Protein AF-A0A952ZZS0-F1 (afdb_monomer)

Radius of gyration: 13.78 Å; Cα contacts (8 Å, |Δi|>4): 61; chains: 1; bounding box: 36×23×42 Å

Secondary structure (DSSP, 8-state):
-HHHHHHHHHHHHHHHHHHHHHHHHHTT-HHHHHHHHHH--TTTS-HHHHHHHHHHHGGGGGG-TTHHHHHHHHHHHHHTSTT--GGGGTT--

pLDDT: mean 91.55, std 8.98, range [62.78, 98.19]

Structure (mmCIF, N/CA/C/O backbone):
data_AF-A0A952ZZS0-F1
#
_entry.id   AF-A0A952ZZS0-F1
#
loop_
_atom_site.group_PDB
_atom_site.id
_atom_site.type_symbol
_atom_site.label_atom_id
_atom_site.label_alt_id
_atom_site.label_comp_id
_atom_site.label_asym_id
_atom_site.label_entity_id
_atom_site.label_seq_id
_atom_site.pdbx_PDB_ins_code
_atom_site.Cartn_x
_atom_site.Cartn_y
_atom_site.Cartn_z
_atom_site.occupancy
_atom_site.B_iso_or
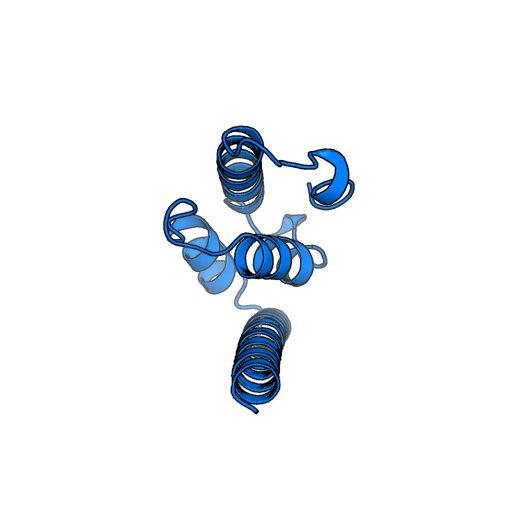_equiv
_atom_site.auth_seq_id
_atom_site.auth_comp_id
_atom_site.auth_asym_id
_atom_site.auth_atom_id
_atom_site.pdbx_PDB_model_num
ATOM 1 N N . MET A 1 1 ? -0.543 -6.631 -29.863 1.00 62.78 1 MET A N 1
ATOM 2 C CA . MET A 1 1 ? -1.884 -7.089 -29.418 1.00 62.78 1 MET A CA 1
ATOM 3 C C . MET A 1 1 ? -1.815 -7.607 -27.982 1.00 62.78 1 MET A C 1
ATOM 5 O O . MET A 1 1 ? -2.723 -7.309 -27.222 1.00 62.78 1 MET A O 1
ATOM 9 N N . GLU A 1 2 ? -0.722 -8.277 -27.597 1.00 65.25 2 GLU A N 1
ATOM 10 C CA . GLU A 1 2 ? -0.440 -8.716 -26.216 1.00 65.25 2 GLU A CA 1
ATOM 11 C C . GLU A 1 2 ? -0.242 -7.563 -25.218 1.00 65.25 2 GLU A C 1
ATOM 13 O O . GLU A 1 2 ? -0.897 -7.570 -24.183 1.00 65.25 2 GLU A O 1
ATOM 18 N N . GLU A 1 3 ? 0.523 -6.518 -25.558 1.00 69.12 3 GLU A N 1
ATOM 19 C CA . GLU A 1 3 ? 0.745 -5.365 -24.655 1.00 69.12 3 GLU A CA 1
ATOM 20 C C . GLU A 1 3 ? -0.561 -4.702 -24.180 1.00 69.12 3 GLU A C 1
ATOM 22 O O . GLU A 1 3 ? -0.736 -4.423 -22.998 1.00 69.12 3 GLU A O 1
ATOM 27 N N . LYS A 1 4 ? -1.539 -4.532 -25.083 1.00 70.31 4 LYS A N 1
ATOM 28 C CA . LYS A 1 4 ? -2.862 -3.990 -24.727 1.00 70.31 4 LYS A CA 1
ATOM 29 C C . LYS A 1 4 ? -3.643 -4.901 -23.779 1.00 70.31 4 LYS A C 1
ATOM 31 O O . LYS A 1 4 ? -4.438 -4.412 -22.986 1.00 70.31 4 LYS A O 1
ATOM 36 N N . MET A 1 5 ? -3.467 -6.219 -23.872 1.00 74.06 5 MET A N 1
ATOM 37 C CA . MET A 1 5 ? -4.163 -7.170 -23.002 1.00 74.06 5 MET A CA 1
ATOM 38 C C . MET A 1 5 ? -3.566 -7.168 -21.588 1.00 74.06 5 MET A C 1
ATOM 40 O O . MET A 1 5 ? -4.304 -7.236 -20.601 1.00 74.06 5 MET A O 1
ATOM 44 N N . GLU A 1 6 ? -2.240 -7.056 -21.484 1.00 72.62 6 GLU A N 1
ATOM 45 C CA . GLU A 1 6 ? -1.541 -6.930 -20.202 1.00 72.62 6 GLU A CA 1
ATOM 46 C C . GLU A 1 6 ? -1.895 -5.620 -19.490 1.00 72.62 6 GLU A C 1
ATOM 48 O O . GLU A 1 6 ? -2.207 -5.641 -18.298 1.00 72.62 6 GLU A O 1
ATOM 53 N N . GLU A 1 7 ? -1.959 -4.507 -20.225 1.00 76.56 7 GLU A N 1
ATOM 54 C CA . GLU A 1 7 ? -2.370 -3.201 -19.698 1.00 76.56 7 GLU A CA 1
ATOM 55 C C . GLU A 1 7 ? -3.805 -3.229 -19.144 1.00 76.56 7 GLU A C 1
ATOM 57 O O . GLU A 1 7 ? -4.040 -2.837 -18.000 1.00 76.56 7 GLU A O 1
ATOM 62 N N . ILE A 1 8 ? -4.755 -3.802 -19.896 1.00 82.12 8 ILE A N 1
ATOM 63 C CA . ILE A 1 8 ? -6.149 -3.979 -19.445 1.00 82.12 8 ILE A CA 1
ATOM 64 C C . ILE A 1 8 ? -6.217 -4.838 -18.175 1.00 82.12 8 ILE A C 1
ATOM 66 O O . ILE A 1 8 ? -7.041 -4.603 -17.288 1.00 82.12 8 ILE A O 1
ATOM 70 N N . THR A 1 9 ? -5.360 -5.852 -18.074 1.00 88.00 9 THR A N 1
ATOM 71 C CA . THR A 1 9 ? -5.325 -6.743 -16.910 1.00 88.00 9 THR A CA 1
ATOM 72 C C . THR A 1 9 ? -4.767 -6.033 -15.681 1.00 88.00 9 THR A C 1
ATOM 74 O O . THR A 1 9 ? -5.290 -6.218 -14.582 1.00 88.00 9 THR A O 1
ATOM 77 N N . LEU A 1 10 ? -3.733 -5.205 -15.847 1.00 89.12 10 LEU A N 1
ATOM 78 C CA . LEU A 1 10 ? -3.184 -4.392 -14.767 1.00 89.12 10 LEU A CA 1
ATOM 79 C C . LEU A 1 10 ? -4.197 -3.353 -14.282 1.00 89.12 10 LEU A C 1
ATOM 81 O O . LEU A 1 10 ? -4.415 -3.255 -13.078 1.00 89.12 10 LEU A O 1
ATOM 85 N N . GLN A 1 11 ? -4.856 -2.639 -15.197 1.00 91.81 11 GLN A N 1
ATOM 86 C CA . GLN A 1 11 ? -5.875 -1.649 -14.846 1.00 91.81 11 GLN A CA 1
ATOM 87 C C . GLN A 1 11 ? -6.982 -2.273 -13.990 1.00 91.81 11 GLN A C 1
ATOM 89 O O . GLN A 1 11 ? -7.266 -1.788 -12.902 1.00 91.81 11 GLN A O 1
ATOM 94 N N . ARG A 1 12 ? -7.517 -3.426 -14.407 1.00 93.31 12 ARG A N 1
ATOM 95 C CA . ARG A 1 12 ? -8.538 -4.146 -13.629 1.00 93.31 12 ARG A CA 1
ATOM 96 C C . ARG A 1 12 ? -8.055 -4.564 -12.243 1.00 93.31 12 ARG A C 1
ATOM 98 O O . ARG A 1 12 ? -8.832 -4.535 -11.297 1.00 93.31 12 ARG 
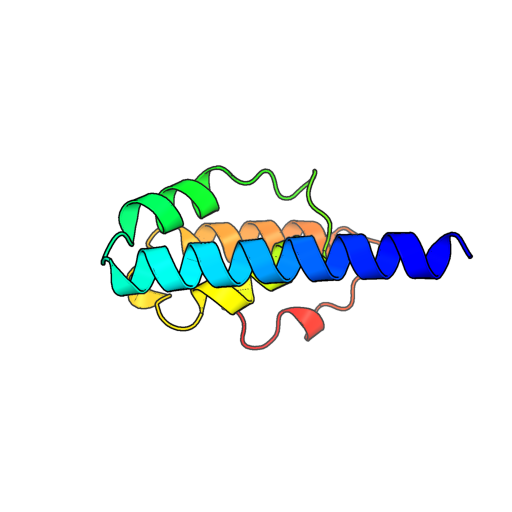A O 1
ATOM 105 N N . LYS A 1 13 ? -6.791 -4.978 -12.108 1.00 93.62 13 LYS A N 1
ATOM 106 C CA . LYS A 1 13 ? -6.214 -5.315 -10.796 1.00 93.62 13 LYS A CA 1
ATOM 107 C C . LYS A 1 13 ? -6.140 -4.093 -9.886 1.00 93.62 13 LYS A C 1
ATOM 109 O O . LYS A 1 13 ? -6.394 -4.225 -8.692 1.00 93.62 13 LYS A O 1
ATOM 114 N N . LEU A 1 14 ? -5.791 -2.934 -10.443 1.00 95.69 14 LEU A N 1
ATOM 115 C CA . LEU A 1 14 ? -5.755 -1.679 -9.702 1.00 95.69 14 LEU A CA 1
ATOM 116 C C . LEU A 1 14 ? -7.158 -1.259 -9.271 1.00 95.69 14 LEU A C 1
ATOM 118 O O . LEU A 1 14 ? -7.342 -0.981 -8.091 1.00 95.69 14 LEU A O 1
ATOM 122 N N . ASP A 1 15 ? -8.136 -1.295 -10.178 1.00 96.69 15 ASP A N 1
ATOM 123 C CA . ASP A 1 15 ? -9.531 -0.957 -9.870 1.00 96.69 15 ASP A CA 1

-=-=-=-=-

◆ **Instructions to follow**: Taking the entries above, write out exactly each line from the one holding "ATOM 28 C CA" to the one holding "ATOM 38 C C", both included, and stop there.

◆ **Task result**:
ATOM 28 C CA . LYS A 1 4 ? -2.862 -3.990 -24.727 1.00 70.31 4 LYS A CA 1
ATOM 29 C C . LYS A 1 4 ? -3.643 -4.901 -23.779 1.00 70.31 4 LYS A C 1
ATOM 31 O O . LYS A 1 4 ? -4.438 -4.412 -22.986 1.00 70.31 4 LYS A O 1
ATOM 36 N N . MET A 1 5 ? -3.467 -6.219 -23.872 1.00 74.06 5 MET A N 1
ATOM 37 C CA . MET A 1 5 ? -4.163 -7.170 -23.002 1.00 74.06 5 MET A CA 1
ATOM 38 C C . MET A 1 5 ? -3.566 -7.168 -21.588 1.00 74.06 5 MET A C 1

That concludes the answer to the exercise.